40 %. Une boucherie financière, qui s'est traduite par la suppression d'un fonctionnaire sur six, la privatisation en masse de services publics (transports en commun, éducation, énergie, santé) et une dégradation des conditions de vie des Canadiens. Les droits d'inscription à la fac ont plus que doublé, les hôpitaux, en sous-effectifs, ont mis les malades sur liste d'attente et n'hésitaient pas à renvoyer les patients chez eux à peine réveillés d'une opération chirurgicale, le prix de l'eau du robinet, de l'électricité, des garderies, a explosé, les bibliothèques publiques ont périclité, privées d'achats de livres... Chez nous, ça va s'appeler « la modernisation de l'État ». E. V.
 
 
 
Comment les médias ont été éjectés de la réunion de lancement de la RGPP.

Mardi 10 juillet, François Fillon présentait officiellement la RGPP aux grands commis de l'État, réunis au Centre de conférences internationales (Paris XVIe). À la fin de son discours inaugural, alors que les choses allaient devenir intéressantes avec l'examen concret de la réforme, les journalistes présents dans la salle ont été conviés à une conférence de presse du Premier ministre. Ils étaient loin de se douter que c'était un stratagème pour les expulser du séminaire RGPP sans drame.

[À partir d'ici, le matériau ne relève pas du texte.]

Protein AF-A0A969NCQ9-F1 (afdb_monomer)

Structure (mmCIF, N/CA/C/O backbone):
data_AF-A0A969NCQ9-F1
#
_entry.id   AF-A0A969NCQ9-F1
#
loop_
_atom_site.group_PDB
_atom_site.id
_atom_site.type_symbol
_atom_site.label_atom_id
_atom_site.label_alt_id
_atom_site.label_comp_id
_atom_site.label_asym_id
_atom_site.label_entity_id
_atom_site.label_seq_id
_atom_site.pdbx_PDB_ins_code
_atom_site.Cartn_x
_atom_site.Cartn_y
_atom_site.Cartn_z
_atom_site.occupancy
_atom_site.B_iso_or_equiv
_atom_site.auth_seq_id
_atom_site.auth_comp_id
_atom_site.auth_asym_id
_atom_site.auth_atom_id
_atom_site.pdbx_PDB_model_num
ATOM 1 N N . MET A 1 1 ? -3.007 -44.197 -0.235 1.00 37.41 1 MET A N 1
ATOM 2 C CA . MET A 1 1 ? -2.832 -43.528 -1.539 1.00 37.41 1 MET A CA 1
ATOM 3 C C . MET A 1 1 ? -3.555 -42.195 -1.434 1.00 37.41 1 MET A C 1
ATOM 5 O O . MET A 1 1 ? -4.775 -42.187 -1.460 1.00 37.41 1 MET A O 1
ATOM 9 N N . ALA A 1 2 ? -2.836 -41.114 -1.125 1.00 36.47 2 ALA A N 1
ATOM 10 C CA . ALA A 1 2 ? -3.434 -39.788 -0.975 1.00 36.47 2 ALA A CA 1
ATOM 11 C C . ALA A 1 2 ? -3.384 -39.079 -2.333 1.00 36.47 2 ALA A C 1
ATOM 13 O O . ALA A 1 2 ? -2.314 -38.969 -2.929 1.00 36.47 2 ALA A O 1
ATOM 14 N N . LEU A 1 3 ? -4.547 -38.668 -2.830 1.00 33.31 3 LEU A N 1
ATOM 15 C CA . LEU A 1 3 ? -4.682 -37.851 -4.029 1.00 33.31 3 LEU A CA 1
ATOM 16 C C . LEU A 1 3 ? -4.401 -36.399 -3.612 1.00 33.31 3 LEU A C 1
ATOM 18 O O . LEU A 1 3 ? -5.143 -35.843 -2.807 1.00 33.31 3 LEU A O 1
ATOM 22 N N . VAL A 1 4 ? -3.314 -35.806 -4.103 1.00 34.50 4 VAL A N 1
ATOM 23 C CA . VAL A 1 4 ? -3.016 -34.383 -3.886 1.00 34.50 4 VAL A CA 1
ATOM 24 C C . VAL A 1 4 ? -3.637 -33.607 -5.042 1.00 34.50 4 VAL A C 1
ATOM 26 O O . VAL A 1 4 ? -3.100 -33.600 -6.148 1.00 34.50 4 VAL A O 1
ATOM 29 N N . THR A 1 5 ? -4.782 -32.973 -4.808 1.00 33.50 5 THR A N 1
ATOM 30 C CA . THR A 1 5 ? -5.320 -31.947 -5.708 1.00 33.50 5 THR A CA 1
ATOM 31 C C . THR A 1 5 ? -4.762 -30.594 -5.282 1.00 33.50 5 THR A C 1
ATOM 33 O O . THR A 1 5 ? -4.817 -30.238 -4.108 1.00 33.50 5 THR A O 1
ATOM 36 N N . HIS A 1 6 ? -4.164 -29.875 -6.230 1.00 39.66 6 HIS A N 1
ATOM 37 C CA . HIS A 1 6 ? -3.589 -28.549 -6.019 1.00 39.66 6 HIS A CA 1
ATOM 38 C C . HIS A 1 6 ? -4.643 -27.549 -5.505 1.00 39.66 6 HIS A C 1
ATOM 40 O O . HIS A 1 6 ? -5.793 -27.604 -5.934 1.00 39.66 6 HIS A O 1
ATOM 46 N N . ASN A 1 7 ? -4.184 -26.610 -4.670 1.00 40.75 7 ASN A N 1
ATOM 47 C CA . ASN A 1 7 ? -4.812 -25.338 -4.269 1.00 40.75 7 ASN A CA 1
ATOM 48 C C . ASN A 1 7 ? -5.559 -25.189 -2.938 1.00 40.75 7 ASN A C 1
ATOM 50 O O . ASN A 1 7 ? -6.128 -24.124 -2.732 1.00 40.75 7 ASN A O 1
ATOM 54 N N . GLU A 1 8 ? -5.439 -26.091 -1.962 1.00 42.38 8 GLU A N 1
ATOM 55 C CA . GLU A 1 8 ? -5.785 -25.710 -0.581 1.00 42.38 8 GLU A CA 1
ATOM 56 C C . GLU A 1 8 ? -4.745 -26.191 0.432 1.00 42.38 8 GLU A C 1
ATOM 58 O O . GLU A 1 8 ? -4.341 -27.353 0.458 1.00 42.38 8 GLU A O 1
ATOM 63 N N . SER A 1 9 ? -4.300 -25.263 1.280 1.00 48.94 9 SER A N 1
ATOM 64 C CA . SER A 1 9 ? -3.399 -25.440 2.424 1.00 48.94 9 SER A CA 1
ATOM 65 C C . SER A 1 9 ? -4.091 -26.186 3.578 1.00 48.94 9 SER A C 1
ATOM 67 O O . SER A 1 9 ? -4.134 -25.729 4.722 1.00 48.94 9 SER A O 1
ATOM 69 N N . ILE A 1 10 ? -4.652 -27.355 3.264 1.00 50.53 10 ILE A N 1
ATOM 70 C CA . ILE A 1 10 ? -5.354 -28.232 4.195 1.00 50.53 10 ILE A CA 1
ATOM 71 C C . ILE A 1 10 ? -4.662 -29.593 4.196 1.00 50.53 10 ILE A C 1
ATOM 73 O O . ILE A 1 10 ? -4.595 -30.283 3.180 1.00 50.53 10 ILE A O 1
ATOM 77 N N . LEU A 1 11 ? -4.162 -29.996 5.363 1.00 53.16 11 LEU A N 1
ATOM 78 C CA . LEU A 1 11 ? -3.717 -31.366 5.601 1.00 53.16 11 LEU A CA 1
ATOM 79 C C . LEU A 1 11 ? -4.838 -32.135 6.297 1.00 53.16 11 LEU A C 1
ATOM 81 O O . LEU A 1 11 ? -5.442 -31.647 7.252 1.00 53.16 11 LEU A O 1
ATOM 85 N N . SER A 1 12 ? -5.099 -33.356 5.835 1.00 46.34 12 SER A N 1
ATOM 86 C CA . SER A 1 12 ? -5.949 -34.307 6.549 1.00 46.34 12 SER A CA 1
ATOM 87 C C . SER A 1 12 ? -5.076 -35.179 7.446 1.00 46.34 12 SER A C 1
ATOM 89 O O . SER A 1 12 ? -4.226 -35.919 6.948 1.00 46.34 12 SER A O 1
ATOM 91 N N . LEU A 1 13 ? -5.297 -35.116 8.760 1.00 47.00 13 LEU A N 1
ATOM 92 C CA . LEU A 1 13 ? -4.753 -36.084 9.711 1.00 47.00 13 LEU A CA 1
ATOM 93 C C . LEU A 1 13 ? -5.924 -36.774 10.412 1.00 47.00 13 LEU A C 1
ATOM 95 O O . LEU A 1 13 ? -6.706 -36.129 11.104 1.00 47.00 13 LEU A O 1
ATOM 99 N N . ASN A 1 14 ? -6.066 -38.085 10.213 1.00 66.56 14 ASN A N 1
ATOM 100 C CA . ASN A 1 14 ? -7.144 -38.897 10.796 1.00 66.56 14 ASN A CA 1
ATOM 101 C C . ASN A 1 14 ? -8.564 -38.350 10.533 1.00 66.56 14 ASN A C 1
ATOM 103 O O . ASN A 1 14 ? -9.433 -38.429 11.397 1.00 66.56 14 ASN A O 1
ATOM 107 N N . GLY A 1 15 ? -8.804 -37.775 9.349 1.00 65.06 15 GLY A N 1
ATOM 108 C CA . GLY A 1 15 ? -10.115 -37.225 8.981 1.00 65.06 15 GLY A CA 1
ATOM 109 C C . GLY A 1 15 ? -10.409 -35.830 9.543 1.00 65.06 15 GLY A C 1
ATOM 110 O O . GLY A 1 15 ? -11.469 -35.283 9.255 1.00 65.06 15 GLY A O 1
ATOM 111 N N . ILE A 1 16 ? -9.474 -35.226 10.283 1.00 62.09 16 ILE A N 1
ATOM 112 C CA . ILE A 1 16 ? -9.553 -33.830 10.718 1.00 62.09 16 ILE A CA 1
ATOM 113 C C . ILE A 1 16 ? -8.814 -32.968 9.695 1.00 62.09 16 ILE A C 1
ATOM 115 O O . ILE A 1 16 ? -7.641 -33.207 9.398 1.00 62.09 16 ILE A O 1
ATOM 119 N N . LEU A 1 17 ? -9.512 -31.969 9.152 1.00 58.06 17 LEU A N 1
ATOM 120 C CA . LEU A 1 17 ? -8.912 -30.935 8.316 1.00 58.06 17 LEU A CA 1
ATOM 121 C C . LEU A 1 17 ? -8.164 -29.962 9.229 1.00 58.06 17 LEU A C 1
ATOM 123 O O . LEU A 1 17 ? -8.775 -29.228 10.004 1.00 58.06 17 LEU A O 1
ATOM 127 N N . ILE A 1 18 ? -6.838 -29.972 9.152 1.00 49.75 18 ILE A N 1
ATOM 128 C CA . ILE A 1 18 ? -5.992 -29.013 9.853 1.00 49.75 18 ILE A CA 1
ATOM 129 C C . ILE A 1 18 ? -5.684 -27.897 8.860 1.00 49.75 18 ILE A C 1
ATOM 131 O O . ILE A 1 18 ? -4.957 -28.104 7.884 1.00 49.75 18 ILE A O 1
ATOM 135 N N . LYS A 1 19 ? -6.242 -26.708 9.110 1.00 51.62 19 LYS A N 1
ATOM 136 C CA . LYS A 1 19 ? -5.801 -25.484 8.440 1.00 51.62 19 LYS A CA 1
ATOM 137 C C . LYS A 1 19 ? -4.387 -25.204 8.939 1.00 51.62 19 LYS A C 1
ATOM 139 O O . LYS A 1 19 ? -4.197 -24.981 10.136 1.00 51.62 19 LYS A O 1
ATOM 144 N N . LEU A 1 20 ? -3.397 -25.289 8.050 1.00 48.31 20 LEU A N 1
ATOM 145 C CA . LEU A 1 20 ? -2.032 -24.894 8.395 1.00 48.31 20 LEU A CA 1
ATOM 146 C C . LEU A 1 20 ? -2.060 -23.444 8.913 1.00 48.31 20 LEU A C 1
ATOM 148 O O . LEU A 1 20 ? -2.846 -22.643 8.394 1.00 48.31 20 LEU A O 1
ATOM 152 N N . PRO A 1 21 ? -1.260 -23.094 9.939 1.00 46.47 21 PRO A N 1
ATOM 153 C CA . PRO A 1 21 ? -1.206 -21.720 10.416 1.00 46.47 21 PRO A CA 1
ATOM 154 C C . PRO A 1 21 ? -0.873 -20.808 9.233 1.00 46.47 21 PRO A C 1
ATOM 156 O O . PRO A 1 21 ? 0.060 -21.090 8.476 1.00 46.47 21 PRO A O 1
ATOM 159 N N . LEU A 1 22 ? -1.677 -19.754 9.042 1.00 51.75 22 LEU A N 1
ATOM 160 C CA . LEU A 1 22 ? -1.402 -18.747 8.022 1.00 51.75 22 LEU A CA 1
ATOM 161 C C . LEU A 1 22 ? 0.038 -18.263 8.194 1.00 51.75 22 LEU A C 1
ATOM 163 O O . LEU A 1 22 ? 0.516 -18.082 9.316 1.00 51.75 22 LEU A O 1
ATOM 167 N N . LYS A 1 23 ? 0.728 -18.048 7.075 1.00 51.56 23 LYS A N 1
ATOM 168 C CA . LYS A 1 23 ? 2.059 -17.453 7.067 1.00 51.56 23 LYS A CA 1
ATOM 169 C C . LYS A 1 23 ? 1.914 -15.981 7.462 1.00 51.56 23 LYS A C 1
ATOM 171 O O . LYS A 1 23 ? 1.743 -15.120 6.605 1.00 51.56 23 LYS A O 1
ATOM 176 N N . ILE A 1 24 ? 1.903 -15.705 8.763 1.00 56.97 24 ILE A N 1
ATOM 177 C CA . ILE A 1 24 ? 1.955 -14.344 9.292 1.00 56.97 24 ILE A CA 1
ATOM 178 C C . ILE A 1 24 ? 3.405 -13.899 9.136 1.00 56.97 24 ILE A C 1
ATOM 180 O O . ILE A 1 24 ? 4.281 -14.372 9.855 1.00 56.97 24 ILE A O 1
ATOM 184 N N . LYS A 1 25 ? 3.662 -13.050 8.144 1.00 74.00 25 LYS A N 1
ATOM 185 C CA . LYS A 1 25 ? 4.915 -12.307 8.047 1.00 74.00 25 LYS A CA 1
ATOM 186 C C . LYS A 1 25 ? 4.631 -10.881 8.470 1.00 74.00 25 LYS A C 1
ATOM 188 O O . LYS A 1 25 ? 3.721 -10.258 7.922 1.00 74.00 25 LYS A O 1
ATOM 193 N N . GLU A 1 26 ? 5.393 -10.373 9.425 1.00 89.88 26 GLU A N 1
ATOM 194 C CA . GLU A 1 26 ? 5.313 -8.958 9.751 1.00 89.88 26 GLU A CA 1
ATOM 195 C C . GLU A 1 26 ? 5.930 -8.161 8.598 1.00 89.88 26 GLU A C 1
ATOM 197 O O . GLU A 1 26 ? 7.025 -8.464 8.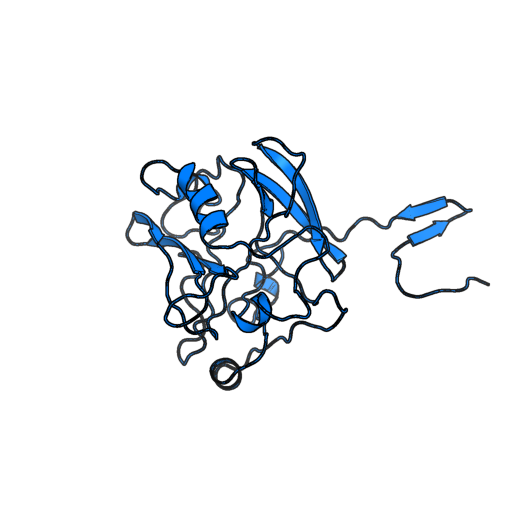130 1.00 89.88 26 GLU A O 1
ATOM 202 N N . VAL A 1 27 ? 5.190 -7.191 8.069 1.00 95.12 27 VAL A N 1
ATOM 203 C CA . VAL A 1 27 ? 5.648 -6.371 6.943 1.00 95.12 27 VAL A CA 1
ATOM 204 C C . VAL A 1 27 ? 6.540 -5.267 7.479 1.00 95.12 27 VAL A C 1
ATOM 206 O O . VAL A 1 27 ? 6.056 -4.475 8.275 1.00 95.12 27 VAL A O 1
ATOM 209 N N . LYS A 1 28 ? 7.783 -5.159 6.998 1.00 96.69 28 LYS A N 1
ATOM 210 C CA . LYS A 1 28 ? 8.692 -4.051 7.318 1.00 96.69 28 LYS A CA 1
ATOM 211 C C . LYS A 1 28 ? 8.273 -2.789 6.556 1.00 96.69 28 LYS A C 1
ATOM 213 O O . LYS A 1 28 ? 7.539 -1.983 7.114 1.00 96.69 28 LYS A O 1
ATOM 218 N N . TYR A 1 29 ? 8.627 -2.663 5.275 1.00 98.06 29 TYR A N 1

En guise de conférence de presse, François Fillon a prononcé trois phrases pour le JT et s'est éclipsé. Ensuite, il fut impossible aux journalistes de retourner assister au séminaire. Les hôtesses barraient le couloir en agitant leurs bras en croix et en criant: « La presse, c'est fini! » Les médias sont là pour répercuter le message promotionnel du gouvernement, et puis c'est tout!   E V.